December 17, 2013
Thomson Reuters Amends Normal Course Issuer Bid
NEW YORK – Thomson Reuters (TSX / NYSE: TRI), the world’s leading source of intelligent information for businesses and professionals, today announced that it has received approval from the Toronto Stock Exchange (TSX) to amend its normal course issuer bid (NCIB) in connection with the company’s previously announced plans to purchase up to US$1.0 billion of its shares through the end of 2014.
Under the amended NCIB, up to 30 million common shares (representing approximately 3.6% of the total outstanding shares) may now be repurchased between May 22, 2013 and May 21, 2014 in open market transactions on the TSX, the New York Stock Exchange and/or other exchanges and alternative trading systems, if eligible, or by such other means as may be permitted by the TSX. The NCIB, as originally approved in May 2013, contemplated the repurchase of up to 15 million common shares.
In accordance with TSX rules, any daily repurchases (other than pursuant to a block purchase exception) on the TSX are limited to a maximum of 258,936 shares, which represents 25% of the average daily trading volume on the TSX for the six months ended April 30, 2013. On December 16, 2013, there were 820,431,759 Thomson Reuters common shares outstanding. Any shares that are repurchased are cancelled. Decisions regarding any future repurchases will be based on market conditions, share price and other factors, including opportunities to invest capital for growth. Under the current NCIB, Thomson Reuters repurchased 10,500,484 common shares between May 22, 2013 and December 16, 2013 for a total cost of approximately US$386 million, representing an average price of US$36.74 per share.

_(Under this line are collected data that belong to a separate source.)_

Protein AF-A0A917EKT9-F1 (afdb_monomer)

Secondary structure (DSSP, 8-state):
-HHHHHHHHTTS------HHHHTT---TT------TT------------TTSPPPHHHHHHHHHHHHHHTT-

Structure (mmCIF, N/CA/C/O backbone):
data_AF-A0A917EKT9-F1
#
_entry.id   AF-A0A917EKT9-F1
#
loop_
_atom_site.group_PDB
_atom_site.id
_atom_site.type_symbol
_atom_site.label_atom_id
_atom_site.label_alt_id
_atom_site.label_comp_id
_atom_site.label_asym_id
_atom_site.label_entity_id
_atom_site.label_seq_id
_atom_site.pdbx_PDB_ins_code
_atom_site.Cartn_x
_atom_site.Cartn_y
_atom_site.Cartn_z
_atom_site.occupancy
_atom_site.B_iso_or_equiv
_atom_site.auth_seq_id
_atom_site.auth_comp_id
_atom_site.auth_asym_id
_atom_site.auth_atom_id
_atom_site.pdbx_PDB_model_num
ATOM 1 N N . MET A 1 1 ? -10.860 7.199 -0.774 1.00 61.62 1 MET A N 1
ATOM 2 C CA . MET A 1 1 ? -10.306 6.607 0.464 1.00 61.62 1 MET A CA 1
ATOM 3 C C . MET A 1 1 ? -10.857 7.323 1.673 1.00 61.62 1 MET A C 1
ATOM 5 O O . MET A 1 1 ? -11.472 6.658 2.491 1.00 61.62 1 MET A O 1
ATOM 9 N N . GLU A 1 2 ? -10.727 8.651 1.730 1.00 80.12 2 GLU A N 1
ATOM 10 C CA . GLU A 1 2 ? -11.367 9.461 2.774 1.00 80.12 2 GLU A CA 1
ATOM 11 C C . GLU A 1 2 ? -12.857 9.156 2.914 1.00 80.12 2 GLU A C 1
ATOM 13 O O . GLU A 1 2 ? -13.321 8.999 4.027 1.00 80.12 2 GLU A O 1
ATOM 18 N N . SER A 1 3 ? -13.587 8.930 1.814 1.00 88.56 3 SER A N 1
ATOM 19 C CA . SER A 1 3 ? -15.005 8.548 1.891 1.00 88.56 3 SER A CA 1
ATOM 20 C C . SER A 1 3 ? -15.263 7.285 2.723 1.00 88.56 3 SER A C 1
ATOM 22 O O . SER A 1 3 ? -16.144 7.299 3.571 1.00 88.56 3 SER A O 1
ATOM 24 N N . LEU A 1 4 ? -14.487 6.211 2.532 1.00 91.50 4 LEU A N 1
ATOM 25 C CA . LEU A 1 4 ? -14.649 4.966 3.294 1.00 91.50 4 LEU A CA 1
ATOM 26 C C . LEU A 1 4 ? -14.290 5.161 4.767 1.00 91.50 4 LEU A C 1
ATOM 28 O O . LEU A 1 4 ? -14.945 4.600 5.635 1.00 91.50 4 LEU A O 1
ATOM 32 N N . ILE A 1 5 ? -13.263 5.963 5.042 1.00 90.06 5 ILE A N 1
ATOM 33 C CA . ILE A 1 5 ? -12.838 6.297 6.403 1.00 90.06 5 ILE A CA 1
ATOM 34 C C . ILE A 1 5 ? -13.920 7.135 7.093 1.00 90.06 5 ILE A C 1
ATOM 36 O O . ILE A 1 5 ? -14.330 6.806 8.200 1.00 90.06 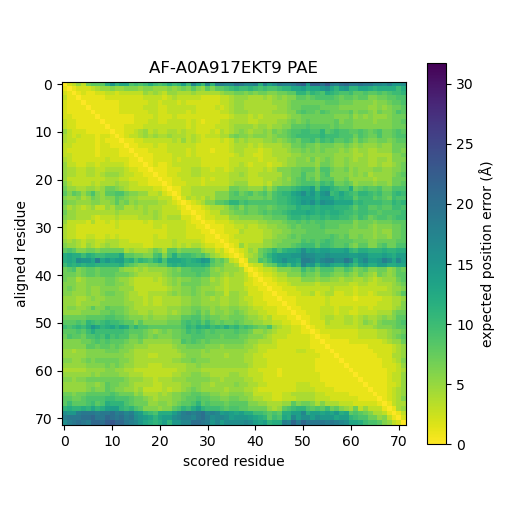5 ILE A O 1
ATOM 40 N N . ASN A 1 6 ? -14.441 8.155 6.412 1.00 91.12 6 ASN A N 1
ATOM 41 C CA . ASN A 1 6 ? -15.510 9.016 6.908 1.00 91.12 6 ASN A CA 1
ATOM 42 C C . ASN A 1 6 ? -16.777 8.209 7.193 1.00 91.12 6 ASN A C 1
ATOM 44 O O . ASN A 1 6 ? -17.376 8.383 8.241 1.00 91.12 6 ASN A O 1
ATOM 48 N N . MET A 1 7 ? -17.143 7.252 6.336 1.00 93.31 7 MET A N 1
ATOM 49 C CA . MET A 1 7 ? -18.279 6.365 6.609 1.00 93.31 7 MET A CA 1
ATOM 50 C C . MET A 1 7 ? -18.100 5.548 7.898 1.00 93.31 7 MET A C 1
ATOM 52 O O . MET A 1 7 ? -19.069 5.335 8.621 1.00 93.31 7 MET A O 1
ATOM 56 N N . VAL A 1 8 ? -16.878 5.105 8.209 1.00 93.88 8 VAL A N 1
ATOM 57 C CA . VAL A 1 8 ? -16.588 4.412 9.477 1.00 93.88 8 VAL A CA 1
ATOM 58 C C . VAL A 1 8 ? -16.653 5.379 10.663 1.00 93.88 8 VAL A C 1
ATOM 60 O O . VAL A 1 8 ? -17.204 5.016 11.697 1.00 93.88 8 VAL A O 1
ATOM 63 N N . ILE A 1 9 ? -16.142 6.607 10.513 1.00 92.62 9 ILE A N 1
ATOM 64 C CA . ILE A 1 9 ? -16.205 7.656 11.549 1.00 92.62 9 ILE A CA 1
ATOM 65 C C . ILE A 1 9 ? -17.658 8.004 11.891 1.00 92.62 9 ILE A C 1
ATOM 67 O O . ILE A 1 9 ? -18.002 8.088 13.065 1.00 92.62 9 ILE A O 1
ATOM 71 N N . GLU A 1 10 ? -18.513 8.130 10.877 1.00 94.56 10 GLU A N 1
ATOM 72 C CA . GLU A 1 10 ? -19.949 8.401 11.029 1.00 94.56 10 GLU A CA 1
ATOM 73 C C . GLU A 1 10 ? -20.752 7.172 11.505 1.00 94.56 10 GLU A C 1
ATOM 75 O O . GLU A 1 10 ? -21.976 7.223 11.607 1.00 94.56 10 GLU A O 1
ATOM 80 N N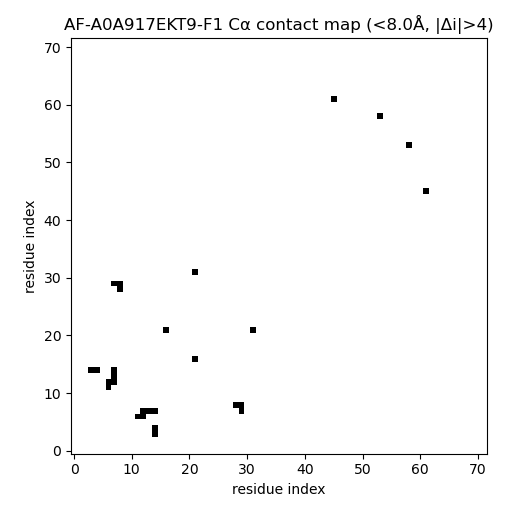 . GLY A 1 11 ? -20.094 6.040 11.782 1.00 93.88 11 GLY A N 1
ATOM 81 C CA . GLY A 1 11 ? -20.744 4.836 12.303 1.00 93.88 11 GLY A CA 1
ATOM 82 C C . GLY A 1 11 ? -21.607 4.081 11.287 1.00 93.88 11 GLY A C 1
ATOM 83 O O . GLY A 1 11 ? -22.419 3.245 11.678 1.00 93.88 11 GLY A O 1
ATOM 84 N N . ILE A 1 12 ? -21.430 4.334 9.986 1.00 95.31 12 ILE A N 1
ATOM 85 C CA . ILE A 1 12 ? -22.212 3.702 8.908 1.00 95.31 12 ILE A CA 1
ATOM 86 C C . ILE A 1 12 ? -21.830 2.220 8.737 1.00 95.31 12 ILE A C 1
ATOM 88 O O . ILE A 1 12 ? -22.632 1.418 8.258 1.00 95.31 12 ILE A O 1
ATOM 92 N N . GLY A 1 13 ? -20.619 1.825 9.141 1.00 93.50 13 GLY A N 1
ATOM 93 C CA . GLY A 1 13 ? -20.192 0.428 9.110 1.00 93.50 13 GLY A CA 1
ATOM 94 C C . GLY A 1 13 ? -18.699 0.231 9.358 1.00 93.50 13 GLY A C 1
ATOM 95 O O . GLY A 1 13 ? -18.040 1.059 9.982 1.00 93.50 13 GLY A O 1
ATOM 96 N N . ILE A 1 14 ? -18.168 -0.882 8.844 1.00 94.12 14 ILE A N 1
ATOM 97 C CA . ILE A 1 14 ? -16.740 -1.230 8.876 1.00 94.12 14 ILE A CA 1
ATOM 98 C C . ILE A 1 14 ? -16.169 -1.299 7.458 1.00 94.12 14 ILE A C 1
ATOM 100 O O . ILE A 1 14 ? -16.899 -1.507 6.490 1.00 94.12 14 ILE A O 1
ATOM 104 N N . THR A 1 15 ? -14.850 -1.168 7.332 1.00 92.88 15 THR A N 1
ATOM 105 C CA . THR A 1 15 ? -14.148 -1.286 6.050 1.00 92.88 15 THR A CA 1
ATOM 106 C C . THR A 1 15 ? -12.896 -2.144 6.188 1.00 92.88 15 THR A C 1
ATOM 108 O O . THR A 1 15 ? -12.297 -2.217 7.262 1.00 92.88 15 THR A O 1
ATOM 111 N N . ILE A 1 16 ? -12.497 -2.792 5.094 1.00 90.75 16 ILE A N 1
ATOM 112 C CA . ILE A 1 16 ? -11.252 -3.556 4.994 1.00 90.75 16 ILE A CA 1
ATOM 113 C C . ILE A 1 16 ? -10.330 -2.797 4.049 1.00 90.75 16 ILE A C 1
ATOM 115 O O . ILE A 1 16 ? -10.677 -2.547 2.896 1.00 90.75 16 ILE A O 1
ATOM 119 N N . LEU A 1 17 ? -9.145 -2.441 4.538 1.00 89.38 17 LEU A N 1
ATOM 120 C CA . LEU A 1 17 ? -8.144 -1.704 3.777 1.00 89.38 17 LEU A CA 1
ATOM 121 C C . LEU A 1 17 ? -6.798 -2.436 3.831 1.00 89.38 17 LEU A C 1
ATOM 123 O O . LEU A 1 17 ? -6.475 -3.037 4.859 1.00 89.38 17 LEU A O 1
ATOM 127 N N . PRO A 1 18 ? -5.986 -2.378 2.760 1.00 87.75 18 PRO A N 1
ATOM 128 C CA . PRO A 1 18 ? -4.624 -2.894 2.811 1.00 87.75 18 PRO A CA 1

From time to time, when Thomson Reuters does not possess material nonpublic information about itself or its securities, it may enter into a pre-defined plan with its broker to allow for the repurchase of shares at times when Thomson Reuters ordinarily would not be active in the market due to its own internal trading blackout periods, insider trading rules or otherwise. Any such plans entered into with Thomson Reuters broker will be adopted in accordance with applicable Canadian securities laws and the requirements of Rule 10b5-1 under the U.S. Securities Exchange Act of 1934, as amended.
Thomson Reuters is the world's leading source of intelligent information for businesses and professionals. We combine industry expertise with innovative technology to deliver critical information to leading decision makers in the financial and risk, legal, tax and accounting, intellectual property and science and media markets, powered by the world's most trusted news organization. With headquarters in New York and major operations in London and Eagan, Minnesota, Thomson Reuters employs approximately 60,000 people and operates in over 100 countries. Thomson Reuters shares are listed on the Toronto and New York Stock Exchanges (symbol: TRI). For more information, go to www.thomsonreuters.com.
SPECIAL NOTE REGARDING FORWARD-LOOKING STATEMENTS
Certain statements in this news release are forward-looking. These forward-looking statements are based on certain assumptions and reflect our company’s current expectations. As a result, forward-looking statements are subject to a number of risks and uncertainties that could cause actual results or events to differ materially from current expectations. There is no assurance that the events described in any forward-looking statement will materialize. You are cautioned not to place undue reliance on forward-looking statements which reflect expectations only as of the date of this news release. Except as may be required by applicable law, Thomson Reuters disclaims any obligation to update or revise any forward-looking statements.